Chipotle Pulled Chicken

Total Time 3 hours 15 min
Servings 12 servings
From the Recipe Creator: At our house, low-and-slow recipes have to have kid and husband appeal, plus good marks for nutrition. This chipotle chicken wins in both categories.
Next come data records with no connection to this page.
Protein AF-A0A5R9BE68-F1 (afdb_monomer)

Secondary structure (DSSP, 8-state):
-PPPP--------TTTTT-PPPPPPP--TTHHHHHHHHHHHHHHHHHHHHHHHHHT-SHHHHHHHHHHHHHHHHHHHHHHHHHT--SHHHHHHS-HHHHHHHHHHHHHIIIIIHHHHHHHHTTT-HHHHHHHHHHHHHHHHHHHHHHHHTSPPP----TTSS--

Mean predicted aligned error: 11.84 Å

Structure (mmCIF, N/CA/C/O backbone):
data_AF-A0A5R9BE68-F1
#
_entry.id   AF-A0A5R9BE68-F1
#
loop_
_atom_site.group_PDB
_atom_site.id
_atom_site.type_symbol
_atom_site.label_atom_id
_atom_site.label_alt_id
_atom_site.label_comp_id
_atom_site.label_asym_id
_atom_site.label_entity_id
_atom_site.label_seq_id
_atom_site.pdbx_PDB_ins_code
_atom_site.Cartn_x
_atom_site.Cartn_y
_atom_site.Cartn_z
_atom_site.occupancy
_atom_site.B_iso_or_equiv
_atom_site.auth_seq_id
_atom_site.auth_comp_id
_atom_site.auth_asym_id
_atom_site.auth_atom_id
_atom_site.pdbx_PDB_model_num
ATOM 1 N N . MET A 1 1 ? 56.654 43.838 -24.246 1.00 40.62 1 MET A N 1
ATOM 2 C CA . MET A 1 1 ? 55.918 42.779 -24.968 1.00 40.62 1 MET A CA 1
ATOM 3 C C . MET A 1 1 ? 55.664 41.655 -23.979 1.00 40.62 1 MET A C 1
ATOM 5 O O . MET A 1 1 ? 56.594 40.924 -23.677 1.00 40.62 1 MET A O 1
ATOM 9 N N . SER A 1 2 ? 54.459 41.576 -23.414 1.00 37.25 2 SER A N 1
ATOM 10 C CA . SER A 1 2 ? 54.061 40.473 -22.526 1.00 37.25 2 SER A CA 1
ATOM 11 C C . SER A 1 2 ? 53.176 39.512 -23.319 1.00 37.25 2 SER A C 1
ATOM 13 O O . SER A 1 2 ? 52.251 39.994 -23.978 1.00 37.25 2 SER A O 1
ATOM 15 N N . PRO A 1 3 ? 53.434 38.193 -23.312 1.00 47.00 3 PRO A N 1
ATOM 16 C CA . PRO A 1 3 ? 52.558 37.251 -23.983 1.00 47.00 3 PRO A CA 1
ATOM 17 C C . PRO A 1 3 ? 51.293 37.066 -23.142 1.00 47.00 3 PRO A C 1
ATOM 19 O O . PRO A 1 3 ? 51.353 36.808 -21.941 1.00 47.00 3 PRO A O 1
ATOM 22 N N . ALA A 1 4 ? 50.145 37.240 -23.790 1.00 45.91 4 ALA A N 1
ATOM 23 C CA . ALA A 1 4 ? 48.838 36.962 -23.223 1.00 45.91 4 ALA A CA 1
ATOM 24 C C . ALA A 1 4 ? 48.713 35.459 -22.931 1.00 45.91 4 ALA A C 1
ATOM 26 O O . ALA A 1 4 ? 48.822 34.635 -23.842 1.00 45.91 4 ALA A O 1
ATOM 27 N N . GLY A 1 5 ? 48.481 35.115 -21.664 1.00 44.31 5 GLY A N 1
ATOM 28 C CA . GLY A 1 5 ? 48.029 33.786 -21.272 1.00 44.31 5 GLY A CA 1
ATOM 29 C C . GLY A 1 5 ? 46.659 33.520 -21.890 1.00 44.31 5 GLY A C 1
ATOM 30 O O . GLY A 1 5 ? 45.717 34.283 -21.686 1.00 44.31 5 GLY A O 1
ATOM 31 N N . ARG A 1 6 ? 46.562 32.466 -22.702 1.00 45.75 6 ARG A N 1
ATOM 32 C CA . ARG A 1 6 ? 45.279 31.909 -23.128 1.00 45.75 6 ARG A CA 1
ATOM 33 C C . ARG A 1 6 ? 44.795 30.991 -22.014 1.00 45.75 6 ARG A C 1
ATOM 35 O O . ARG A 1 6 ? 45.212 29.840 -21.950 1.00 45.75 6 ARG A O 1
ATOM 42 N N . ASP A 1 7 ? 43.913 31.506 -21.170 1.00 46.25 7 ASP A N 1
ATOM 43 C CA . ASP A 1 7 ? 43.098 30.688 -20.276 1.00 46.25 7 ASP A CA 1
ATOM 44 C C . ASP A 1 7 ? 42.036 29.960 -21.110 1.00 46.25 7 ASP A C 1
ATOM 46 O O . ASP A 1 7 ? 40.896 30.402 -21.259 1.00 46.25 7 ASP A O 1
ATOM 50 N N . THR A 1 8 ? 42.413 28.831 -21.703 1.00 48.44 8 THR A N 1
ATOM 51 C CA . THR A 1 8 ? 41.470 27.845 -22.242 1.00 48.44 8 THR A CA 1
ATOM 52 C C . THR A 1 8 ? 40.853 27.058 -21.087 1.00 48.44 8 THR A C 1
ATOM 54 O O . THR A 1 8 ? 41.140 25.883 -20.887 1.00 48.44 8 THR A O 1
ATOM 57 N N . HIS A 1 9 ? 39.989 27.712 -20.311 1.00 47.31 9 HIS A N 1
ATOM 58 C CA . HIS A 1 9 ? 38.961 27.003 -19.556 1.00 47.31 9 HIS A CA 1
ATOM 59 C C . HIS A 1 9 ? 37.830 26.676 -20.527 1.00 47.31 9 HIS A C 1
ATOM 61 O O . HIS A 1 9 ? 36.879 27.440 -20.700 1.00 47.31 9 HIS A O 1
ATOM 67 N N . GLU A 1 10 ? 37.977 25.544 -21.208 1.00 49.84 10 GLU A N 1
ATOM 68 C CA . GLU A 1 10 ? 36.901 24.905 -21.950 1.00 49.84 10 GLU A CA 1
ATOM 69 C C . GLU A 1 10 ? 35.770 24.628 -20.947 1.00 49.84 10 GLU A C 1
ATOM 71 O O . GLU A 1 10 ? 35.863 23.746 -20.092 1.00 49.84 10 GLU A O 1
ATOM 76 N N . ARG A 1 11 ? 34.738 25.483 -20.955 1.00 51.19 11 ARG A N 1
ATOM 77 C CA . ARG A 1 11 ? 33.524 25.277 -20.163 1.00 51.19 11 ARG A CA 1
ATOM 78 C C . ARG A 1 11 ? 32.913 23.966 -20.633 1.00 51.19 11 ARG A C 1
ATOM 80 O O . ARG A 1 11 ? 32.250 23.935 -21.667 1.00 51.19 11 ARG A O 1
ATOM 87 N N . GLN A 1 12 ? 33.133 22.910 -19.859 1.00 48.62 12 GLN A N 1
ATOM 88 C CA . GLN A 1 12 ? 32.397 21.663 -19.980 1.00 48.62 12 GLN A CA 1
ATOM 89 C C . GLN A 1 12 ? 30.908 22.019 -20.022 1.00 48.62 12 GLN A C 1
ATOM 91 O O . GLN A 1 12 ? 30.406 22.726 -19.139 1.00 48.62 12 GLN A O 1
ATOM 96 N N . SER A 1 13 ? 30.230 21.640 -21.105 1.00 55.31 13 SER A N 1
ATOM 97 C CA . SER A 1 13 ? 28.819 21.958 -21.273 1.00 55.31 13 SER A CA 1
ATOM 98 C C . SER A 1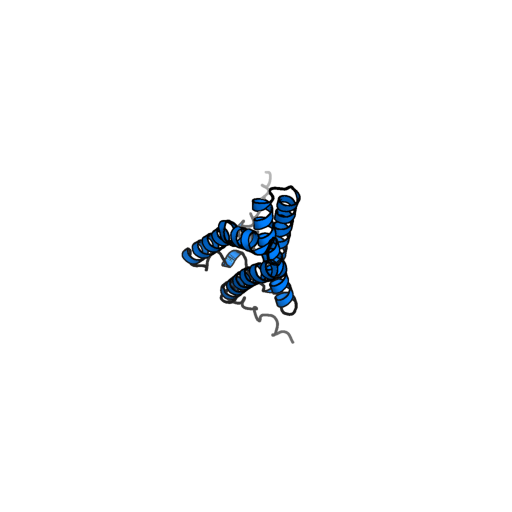 13 ? 28.058 21.354 -20.086 1.00 55.31 13 SER A C 1
ATOM 100 O O . SER A 1 13 ? 28.300 20.208 -19.709 1.00 55.31 13 SER A O 1
ATOM 102 N N . LEU A 1 14 ? 27.158 22.114 -19.453 1.00 54.69 14 LEU A N 1
ATOM 103 C CA . LEU A 1 14 ? 26.350 21.616 -18.325 1.00 54.69 14 LEU A CA 1
ATOM 104 C C . LEU A 1 14 ? 25.556 20.349 -18.705 1.00 54.69 14 LEU A C 1
ATOM 106 O O . LEU A 1 14 ? 25.180 19.571 -17.837 1.00 54.69 14 LEU A O 1
ATOM 110 N N . SER A 1 15 ? 25.353 20.128 -20.004 1.00 56.47 15 SER A N 1
ATOM 111 C CA . SER A 1 15 ? 24.796 18.922 -20.612 1.00 56.47 15 SER A CA 1
ATOM 112 C C . SER A 1 15 ? 25.656 17.661 -20.427 1.00 56.47 15 SER A C 1
ATOM 114 O O . SER A 1 15 ? 25.091 16.584 -20.270 1.00 56.47 15 SER A O 1
ATOM 116 N N . ASP A 1 16 ? 26.989 17.763 -20.383 1.00 49.56 16 ASP A N 1
ATOM 117 C CA . ASP A 1 16 ? 27.881 16.606 -20.181 1.00 49.56 16 ASP A CA 1
ATOM 118 C C . ASP A 1 16 ? 28.069 16.247 -18.700 1.00 49.56 16 ASP A C 1
ATOM 120 O O . ASP A 1 16 ? 28.315 15.087 -18.366 1.00 49.56 16 ASP A O 1
ATOM 124 N N . ALA A 1 17 ? 27.913 17.225 -17.801 1.00 50.69 17 ALA A N 1
ATOM 125 C CA . ALA A 1 17 ? 28.001 17.027 -16.351 1.00 50.69 17 ALA A CA 1
ATOM 126 C C . ALA A 1 17 ? 26.748 16.355 -15.752 1.00 50.69 17 ALA A C 1
ATOM 128 O O . ALA A 1 17 ? 26.764 15.934 -14.596 1.00 50.69 17 ALA A O 1
ATOM 129 N N . VAL A 1 18 ? 25.670 16.240 -16.536 1.00 50.56 18 VAL A N 1
ATOM 130 C CA . VAL A 1 18 ? 24.411 15.575 -16.162 1.00 50.56 18 VAL A CA 1
ATOM 131 C C . VAL A 1 18 ? 24.181 14.361 -17.066 1.00 50.56 18 VAL A C 1
ATOM 133 O O . VAL A 1 18 ? 23.079 14.106 -17.543 1.00 50.56 18 VAL A O 1
ATOM 136 N N . LYS A 1 19 ? 25.229 13.571 -17.320 1.00 53.09 19 LYS A N 1
ATOM 137 C CA . LYS A 1 19 ? 25.005 12.175 -17.699 1.00 53.09 19 LYS A CA 1
ATOM 138 C C . LYS A 1 19 ? 24.519 11.462 -16.448 1.00 53.09 19 LYS A C 1
ATOM 140 O O . LYS A 1 19 ? 25.295 11.217 -15.526 1.00 53.09 19 LYS A O 1
ATOM 145 N N . ASP A 1 20 ? 23.209 11.220 -16.391 1.00 56.38 20 ASP A N 1
ATOM 146 C CA . ASP A 1 20 ? 22.629 10.382 -15.349 1.00 56.38 20 ASP A CA 1
ATOM 147 C C . ASP A 1 20 ? 23.434 9.077 -15.292 1.00 56.38 20 ASP A C 1
ATOM 149 O O . ASP A 1 20 ? 23.680 8.482 -16.345 1.00 56.38 20 ASP A O 1
ATOM 153 N N . PRO A 1 21 ? 23.868 8.634 -14.099 1.00 58.69 21 PRO A N 1
ATOM 154 C CA . PRO A 1 21 ? 24.594 7.383 -13.976 1.00 58.69 21 PRO A CA 1
ATOM 155 C C . PRO A 1 21 ? 23.770 6.251 -14.584 1.00 58.69 21 PRO A C 1
ATOM 157 O O . PRO A 1 21 ? 22.539 6.221 -14.435 1.00 58.69 21 PRO A O 1
ATOM 160 N N . ASP A 1 22 ? 24.456 5.319 -15.246 1.00 60.56 22 ASP A N 1
ATOM 161 C CA . ASP A 1 22 ? 23.794 4.184 -15.871 1.00 60.56 22 ASP A CA 1
ATOM 162 C C . ASP A 1 22 ? 22.894 3.474 -14.853 1.00 60.56 22 ASP A C 1
ATOM 164 O O . ASP A 1 22 ? 23.279 3.260 -13.691 1.00 60.56 22 ASP A O 1
ATOM 168 N N . PRO A 1 23 ? 21.649 3.158 -15.245 1.00 62.06 23 PRO A N 1
ATOM 169 C CA . PRO A 1 23 ? 20.680 2.594 -14.333 1.00 62.06 23 PRO A CA 1
ATOM 170 C C . PRO A 1 23 ? 21.219 1.256 -13.845 1.00 62.06 23 PRO A C 1
ATOM 172 O O . PRO A 1 23 ? 21.476 0.344 -14.628 1.00 62.06 23 PRO A O 1
ATOM 175 N N . LYS A 1 24 ? 21.387 1.130 -12.526 1.00 66.19 24 LYS A N 1
ATOM 176 C CA . LYS A 1 24 ? 21.824 -0.135 -11.941 1.00 66.19 24 LYS A CA 1
ATOM 177 C C . LYS A 1 24 ? 20.836 -1.244 -12.350 1.00 66.19 24 LYS A C 1
ATOM 179 O O . LYS A 1 24 ? 19.624 -1.019 -12.250 1.00 66.19 24 LYS A O 1
ATOM 184 N N . PRO A 1 25 ? 21.308 -2.449 -12.713 1.00 71.81 25 PRO A N 1
ATOM 185 C CA . PRO A 1 25 ? 20.432 -3.539 -13.139 1.00 71.81 25 PRO A CA 1
ATOM 186 C C . PRO A 1 25 ? 19.427 -3.906 -12.034 1.00 71.81 25 PRO A C 1
ATOM 188 O O . PRO A 1 25 ? 19.730 -3.682 -10.851 1.00 71.81 25 PRO A O 1
ATOM 191 N N . PRO A 1 26 ? 18.230 -4.415 -12.384 1.00 78.12 26 PRO A N 1
ATOM 192 C CA . PRO A 1 26 ? 17.254 -4.900 -11.407 1.00 78.12 26 PRO A CA 1
ATOM 193 C C . PRO A 1 26 ? 17.876 -5.964 -10.498 1.00 78.12 26 PRO A C 1
ATOM 195 O O . PRO A 1 26 ? 18.762 -6.703 -10.921 1.00 78.12 26 PRO A O 1
ATOM 198 N N . LEU A 1 27 ? 17.401 -6.057 -9.252 1.00 77.88 27 LEU A N 1
ATOM 199 C CA . LEU A 1 27 ? 17.853 -7.121 -8.341 1.00 77.88 27 LEU A CA 1
ATOM 200 C C . LEU A 1 27 ? 17.299 -8.494 -8.752 1.00 77.88 27 LEU A C 1
ATOM 202 O O . LEU A 1 27 ? 17.920 -9.507 -8.451 1.00 77.88 27 LEU A O 1
ATOM 206 N N . GLY A 1 28 ? 16.153 -8.522 -9.445 1.00 73.25 28 GLY A N 1
ATOM 207 C CA . GLY A 1 28 ? 15.520 -9.753 -9.916 1.00 73.25 28 GLY A CA 1
ATOM 208 C C . GLY A 1 28 ? 15.007 -10.654 -8.780 1.00 73.25 28 GLY A C 1
ATOM 209 O O . GLY A 1 28 ? 14.988 -10.248 -7.613 1.00 73.25 28 GLY A O 1
ATOM 210 N N . PRO A 1 29 ? 14.554 -11.877 -9.095 1.00 79.38 29 PRO A N 1
ATOM 211 C CA . PRO A 1 29 ? 14.184 -12.859 -8.077 1.00 79.38 29 PRO A CA 1
ATOM 212 C C . PRO A 1 29 ? 15.387 -13.243 -7.197 1.00 79.38 29 PRO A C 1
ATOM 214 O O . PRO A 1 29 ? 16.477 -13.428 -7.739 1.00 79.38 29 PRO A O 1
ATOM 217 N N . PRO A 1 30 ? 15.237 -13.381 -5.859 1.00 83.00 30 PRO A N 1
ATOM 218 C CA . PRO A 1 30 ? 13.993 -13.400 -5.069 1.00 83.00 30 PRO A CA 1
ATOM 219 C C . PRO A 1 30 ? 13.554 -12.027 -4.513 1.00 83.00 30 PRO A C 1
ATOM 221 O O . PRO A 1 30 ? 12.612 -11.943 -3.720 1.00 83.00 30 PRO A O 1
ATOM 224 N N . HIS A 1 31 ? 14.264 -10.948 -4.850 1.00 83.50 31 HIS A N 1
ATOM 225 C CA . HIS A 1 31 ? 14.034 -9.621 -4.271 1.00 83.50 31 HIS A CA 1
ATOM 226 C C . HIS A 1 31 ? 12.684 -9.020 -4.679 1.00 83.50 31 HIS A C 1
ATOM 228 O O . HIS A 1 31 ? 12.107 -8.243 -3.920 1.00 83.50 31 HIS A O 1
ATOM 234 N N . ASP A 1 32 ? 12.164 -9.404 -5.842 1.00 77.88 32 ASP A N 1
ATOM 235 C CA . ASP A 1 32 ? 10.850 -9.017 -6.353 1.00 77.88 32 ASP A CA 1
ATOM 236 C C . ASP A 1 32 ? 9.696 -9.481 -5.441 1.00 77.88 32 ASP A C 1
ATOM 238 O O . ASP A 1 32 ? 8.812 -8.687 -5.098 1.00 77.88 32 ASP A O 1
ATOM 242 N N . ALA A 1 33 ? 9.734 -10.732 -4.976 1.00 82.50 33 ALA A N 1
ATOM 243 C CA . ALA A 1 33 ? 8.752 -11.302 -4.060 1.00 82.50 33 ALA A CA 1
ATOM 244 C C . ALA A 1 33 ? 8.790 -10.588 -2.704 1.00 82.50 33 ALA A C 1
ATOM 246 O O . ALA A 1 33 ? 7.762 -10.099 -2.232 1.00 82.50 33 ALA A O 1
ATOM 247 N N . TRP A 1 34 ? 9.981 -10.437 -2.117 1.00 86.31 34 TRP A N 1
ATOM 248 C CA . TRP A 1 34 ? 10.149 -9.746 -0.835 1.00 86.31 34 TRP A CA 1
ATOM 249 C C . TRP A 1 34 ? 9.757 -8.276 -0.895 1.00 86.31 34 TRP A C 1
ATOM 251 O O . TRP A 1 34 ? 9.134 -7.770 0.037 1.00 86.31 34 TRP A O 1
ATOM 261 N N . ALA A 1 35 ? 10.073 -7.592 -1.994 1.00 86.00 35 ALA A N 1
ATOM 262 C CA . ALA A 1 35 ? 9.653 -6.215 -2.183 1.00 86.00 35 ALA A CA 1
ATOM 263 C C . ALA A 1 35 ? 8.129 -6.093 -2.274 1.00 86.00 35 ALA A C 1
ATOM 265 O O . ALA A 1 35 ? 7.555 -5.176 -1.697 1.00 86.00 35 ALA A O 1
ATOM 266 N N . THR A 1 36 ? 7.471 -7.028 -2.962 1.00 86.62 36 THR A N 1
ATOM 267 C CA . THR A 1 36 ? 6.008 -7.049 -3.107 1.00 86.62 36 THR A CA 1
ATOM 268 C C . THR A 1 36 ? 5.324 -7.301 -1.765 1.00 86.62 36 THR A C 1
ATOM 270 O O . THR A 1 36 ? 4.416 -6.559 -1.389 1.00 86.62 36 THR A O 1
ATOM 273 N N . VAL A 1 37 ? 5.781 -8.314 -1.022 1.00 89.19 37 VAL A N 1
ATOM 274 C CA . VAL A 1 37 ? 5.237 -8.641 0.305 1.00 89.19 37 VAL A CA 1
ATOM 275 C C . VAL A 1 37 ? 5.484 -7.498 1.284 1.00 89.19 37 VAL A C 1
ATOM 277 O O . VAL A 1 37 ? 4.547 -7.053 1.944 1.00 89.19 37 VAL A O 1
ATOM 280 N N . GLY A 1 38 ? 6.714 -6.981 1.346 1.00 90.31 38 GLY A N 1
ATOM 281 C CA . GLY A 1 38 ? 7.062 -5.864 2.221 1.00 90.31 38 GLY A CA 1
ATOM 282 C C . GLY A 1 38 ? 6.212 -4.631 1.928 1.00 90.31 38 GLY A C 1
ATOM 283 O O . GLY A 1 38 ? 5.631 -4.058 2.847 1.00 90.31 38 GLY A O 1
ATOM 284 N N . LEU A 1 39 ? 6.053 -4.277 0.649 1.00 90.44 39 LEU A N 1
ATOM 285 C CA . LEU A 1 39 ? 5.265 -3.113 0.255 1.00 90.44 39 LEU A CA 1
ATOM 286 C C . LEU A 1 39 ? 3.792 -3.266 0.651 1.00 90.44 39 LEU A C 1
ATOM 288 O O . LEU A 1 39 ? 3.201 -2.325 1.178 1.00 90.44 39 LEU A O 1
ATOM 292 N N . ALA A 1 40 ? 3.216 -4.457 0.464 1.00 92.19 40 ALA A N 1
ATOM 293 C CA . ALA A 1 40 ? 1.840 -4.738 0.867 1.00 92.19 40 ALA A CA 1
ATOM 294 C C . ALA A 1 40 ? 1.659 -4.646 2.390 1.00 92.19 40 ALA A C 1
ATOM 296 O O . ALA A 1 40 ? 0.698 -4.037 2.856 1.00 92.19 40 ALA A O 1
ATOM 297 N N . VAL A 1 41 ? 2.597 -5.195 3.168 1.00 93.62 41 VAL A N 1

Use leftovers for zippy barbecue pizzas or burritos. —Tamra Parker, Manlius, New York
Nutrition Facts: 1 sandwich: 298 calories, 5g fat (2g saturated fat), 52mg cholesterol, 1031mg sodium, 39g carbohydrate (18g sugars, 1g fiber), 24g protein.
64/65

Sassy Salsa Meat Loaves

Total Time 1 hour 30 min
Servings 2 loaves (6 servings each)
From the Recipe Creator: Here's a twist on classic meat loaf. You can make these loaves ahead, and they’ll last for a few days. Make meat loaf sandwiches with the leftovers, buns and a little Monterey Jack cheese. —Tasha Tully, Owings Mills, Maryland
Nutrition Facts: 1 piece: 237 calories, 11g fat (4g saturated fat), 91mg cholesterol, 634mg sodium, 9g carbohydrate (2g sugars, 1g fiber), 25g protein. Diabetic Exchanges: 3 lean meat, 1/2 starch, 1/2 fat.
65/65

Dilled Mushroom Turnovers

Total Time 1 hour 15 min
Servings about 5 dozen
From the Recipe Creator: My bite-sized mushroom pastries are hard to resist. For parties, I prep and freeze them ahead, then pop them into the oven when guests are on the way. —Isabella Michel-Clark, Sparks, Nevada
Nutrition Facts: 1 turnover: 87 calories, 7g fat (4g saturated fat), 22mg cholesterol, 98mg sodium, 6g carbohydrate (0 sugars, 0 fiber), 1g protein.